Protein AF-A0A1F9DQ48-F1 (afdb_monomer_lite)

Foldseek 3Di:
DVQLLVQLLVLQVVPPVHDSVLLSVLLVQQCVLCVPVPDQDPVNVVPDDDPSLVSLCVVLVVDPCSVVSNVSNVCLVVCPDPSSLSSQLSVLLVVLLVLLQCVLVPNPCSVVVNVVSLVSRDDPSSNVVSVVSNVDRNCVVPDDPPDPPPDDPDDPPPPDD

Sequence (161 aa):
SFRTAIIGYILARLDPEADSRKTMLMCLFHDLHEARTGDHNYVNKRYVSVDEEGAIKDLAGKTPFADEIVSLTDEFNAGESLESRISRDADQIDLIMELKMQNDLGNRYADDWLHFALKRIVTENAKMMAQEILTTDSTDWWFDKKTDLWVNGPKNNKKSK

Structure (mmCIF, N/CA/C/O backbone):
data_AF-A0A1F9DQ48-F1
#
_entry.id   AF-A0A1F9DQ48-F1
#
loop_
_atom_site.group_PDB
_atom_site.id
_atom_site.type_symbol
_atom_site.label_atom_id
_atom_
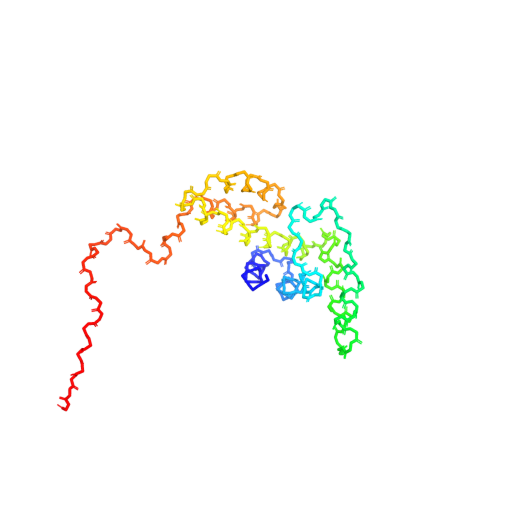site.label_alt_id
_atom_site.label_comp_id
_atom_site.label_asym_id
_atom_site.label_entity_id
_atom_site.label_seq_id
_atom_site.pdbx_PDB_ins_code
_atom_site.Cartn_x
_atom_site.Cartn_y
_atom_site.Cartn_z
_atom_site.occupancy
_atom_site.B_iso_or_equiv
_atom_site.auth_seq_id
_atom_site.auth_comp_id
_atom_site.auth_asym_id
_atom_site.auth_atom_id
_atom_site.pdbx_PDB_model_num
ATOM 1 N N . SER A 1 1 ? -0.394 -7.013 0.425 1.00 94.62 1 SER A N 1
ATOM 2 C CA . SER A 1 1 ? -0.089 -6.786 1.863 1.00 94.62 1 SER A CA 1
ATOM 3 C C . SER A 1 1 ? 1.387 -6.917 2.302 1.00 94.62 1 SER A C 1
ATOM 5 O O . SER A 1 1 ? 1.860 -5.994 2.953 1.00 94.62 1 SER A O 1
ATOM 7 N N . PHE A 1 2 ? 2.175 -7.981 2.034 1.00 98.06 2 PHE A N 1
ATOM 8 C CA . PHE A 1 2 ? 3.558 -8.063 2.596 1.00 98.06 2 PHE A CA 1
ATOM 9 C C . PHE A 1 2 ? 4.512 -6.954 2.106 1.00 98.06 2 PHE A C 1
ATOM 11 O O . PHE A 1 2 ? 5.084 -6.229 2.922 1.00 98.06 2 PHE A O 1
ATOM 18 N N . ARG A 1 3 ? 4.685 -6.797 0.783 1.00 98.25 3 ARG A N 1
ATOM 19 C CA . ARG A 1 3 ? 5.542 -5.737 0.217 1.00 98.25 3 ARG A CA 1
ATOM 20 C C . ARG A 1 3 ? 4.960 -4.354 0.529 1.00 98.25 3 ARG A C 1
ATOM 22 O O . ARG A 1 3 ? 5.708 -3.478 0.953 1.00 98.25 3 ARG A O 1
ATOM 29 N N . THR A 1 4 ? 3.634 -4.217 0.470 1.00 98.69 4 THR A N 1
ATOM 30 C CA . THR A 1 4 ? 2.868 -3.054 0.950 1.00 98.69 4 THR A CA 1
ATOM 31 C C . THR A 1 4 ? 3.257 -2.623 2.367 1.00 98.69 4 THR A C 1
ATOM 33 O O . THR A 1 4 ? 3.498 -1.447 2.612 1.00 98.69 4 THR A O 1
ATOM 36 N N . ALA A 1 5 ? 3.362 -3.561 3.312 1.00 98.75 5 ALA A N 1
ATOM 37 C CA . ALA A 1 5 ? 3.705 -3.261 4.701 1.00 98.75 5 ALA A CA 1
ATOM 38 C C . ALA A 1 5 ? 5.147 -2.763 4.856 1.00 98.75 5 ALA A C 1
ATOM 40 O O . ALA A 1 5 ? 5.396 -1.837 5.626 1.00 98.75 5 ALA A O 1
ATOM 41 N N . ILE A 1 6 ? 6.088 -3.323 4.089 1.00 98.81 6 ILE A N 1
ATOM 42 C CA . ILE A 1 6 ? 7.478 -2.845 4.054 1.00 98.81 6 ILE A CA 1
ATOM 43 C C . ILE A 1 6 ? 7.546 -1.434 3.461 1.00 98.81 6 ILE A C 1
ATOM 45 O O . ILE A 1 6 ? 8.198 -0.564 4.036 1.00 98.81 6 ILE A O 1
ATOM 49 N N . ILE A 1 7 ? 6.856 -1.189 2.342 1.00 98.81 7 ILE A N 1
ATOM 50 C CA . ILE A 1 7 ? 6.793 0.135 1.709 1.00 98.81 7 ILE A CA 1
ATOM 51 C C . ILE A 1 7 ? 6.168 1.151 2.672 1.00 98.81 7 ILE A C 1
ATOM 53 O O . ILE A 1 7 ? 6.746 2.210 2.897 1.00 98.81 7 ILE A O 1
ATOM 57 N N . GLY A 1 8 ? 5.035 0.812 3.293 1.00 98.75 8 GLY A N 1
ATOM 58 C CA . GLY A 1 8 ? 4.347 1.670 4.257 1.00 98.75 8 GLY A CA 1
ATOM 59 C C . GLY A 1 8 ? 5.219 1.997 5.465 1.00 98.75 8 GLY A C 1
ATOM 60 O O . GLY A 1 8 ? 5.305 3.156 5.861 1.00 98.75 8 GLY A O 1
ATOM 61 N N . TYR A 1 9 ? 5.950 1.010 5.995 1.00 98.81 9 TYR A N 1
ATOM 62 C CA . TYR A 1 9 ? 6.952 1.249 7.032 1.00 98.81 9 TYR A CA 1
ATOM 63 C C . TYR A 1 9 ? 8.018 2.249 6.565 1.00 98.81 9 TYR A C 1
ATOM 65 O O . TYR A 1 9 ? 8.298 3.205 7.279 1.00 98.81 9 TYR A O 1
ATOM 73 N N . ILE A 1 10 ? 8.595 2.074 5.371 1.00 98.69 10 ILE A N 1
ATOM 74 C CA . ILE A 1 10 ? 9.619 2.988 4.841 1.00 98.69 10 ILE A CA 1
ATOM 75 C C . ILE A 1 10 ? 9.057 4.405 4.678 1.00 98.69 10 ILE A C 1
ATOM 77 O O . ILE A 1 10 ? 9.678 5.351 5.155 1.00 98.69 10 ILE A O 1
ATOM 81 N N . LEU A 1 11 ? 7.885 4.561 4.061 1.00 98.69 11 LEU A N 1
ATOM 82 C CA . LEU A 1 11 ? 7.252 5.866 3.855 1.00 98.69 11 LEU A CA 1
ATOM 83 C C . LEU A 1 11 ? 6.939 6.565 5.179 1.00 98.69 11 LEU A C 1
ATOM 85 O O . LEU A 1 11 ? 7.270 7.737 5.335 1.00 98.69 11 LEU A O 1
ATOM 89 N N . ALA A 1 12 ? 6.394 5.841 6.158 1.00 98.56 12 ALA A N 1
ATOM 90 C CA . ALA A 1 12 ? 6.158 6.380 7.493 1.00 98.56 12 ALA A CA 1
ATOM 91 C C . ALA A 1 12 ? 7.463 6.733 8.221 1.00 98.56 12 ALA A C 1
ATOM 93 O O . ALA A 1 12 ? 7.483 7.634 9.040 1.00 98.56 12 ALA A O 1
ATOM 94 N N . ARG A 1 13 ? 8.587 6.069 7.925 1.00 9
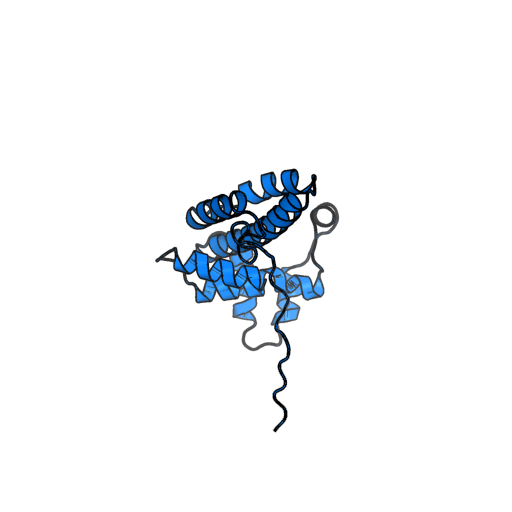8.44 13 ARG A N 1
ATOM 95 C CA . ARG A 1 13 ? 9.900 6.445 8.481 1.00 98.44 13 ARG A CA 1
ATOM 96 C C . ARG A 1 13 ? 10.510 7.687 7.829 1.00 98.44 13 ARG A C 1
ATOM 98 O O . ARG A 1 13 ? 11.432 8.254 8.414 1.00 98.44 13 ARG A O 1
ATOM 105 N N . LEU A 1 14 ? 10.023 8.088 6.657 1.00 97.81 14 LEU A N 1
ATOM 106 C CA . LEU A 1 14 ? 10.395 9.334 5.980 1.00 97.81 14 LEU A CA 1
ATOM 107 C C . LEU A 1 14 ? 9.519 10.522 6.411 1.00 97.81 14 LEU A C 1
ATOM 109 O O . LEU A 1 14 ? 9.837 11.659 6.066 1.00 97.81 14 LEU A O 1
ATOM 113 N N . ASP A 1 15 ? 8.439 10.272 7.154 1.00 96.44 15 ASP A N 1
ATOM 114 C CA . ASP A 1 15 ? 7.541 11.290 7.692 1.00 96.44 15 ASP A CA 1
ATOM 115 C C . ASP A 1 15 ? 7.629 11.308 9.233 1.00 96.44 15 ASP A C 1
ATOM 117 O O . ASP A 1 15 ? 7.250 10.335 9.884 1.00 96.44 15 ASP A O 1
ATOM 121 N N . PRO A 1 16 ? 8.155 12.379 9.856 1.00 94.62 16 PRO A N 1
ATOM 122 C CA . PRO A 1 16 ? 8.385 12.411 11.299 1.00 94.62 16 PRO A CA 1
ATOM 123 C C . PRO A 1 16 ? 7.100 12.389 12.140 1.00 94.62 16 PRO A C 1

[PROBLEM TO WORK ON] Lines to set down from above: the line with "ATOM 114 C CA", the line with "ATOM 121 N N", and every line between, each exactly as written.

[SOLVED PROBLEM]
ATOM 114 C CA . ASP A 1 15 ? 7.541 11.290 7.692 1.00 96.44 15 ASP A CA 1
ATOM 115 C C . ASP A 1 15 ? 7.629 11.308 9.233 1.00 96.44 15 ASP A C 1
ATOM 117 O O . ASP A 1 15 ? 7.250 10.335 9.884 1.00 96.44 15 ASP A O 1
ATOM 121 N N . PRO A 1 16 ? 8.155 12.379 9.856 1.00 94.62 16 PRO A N 1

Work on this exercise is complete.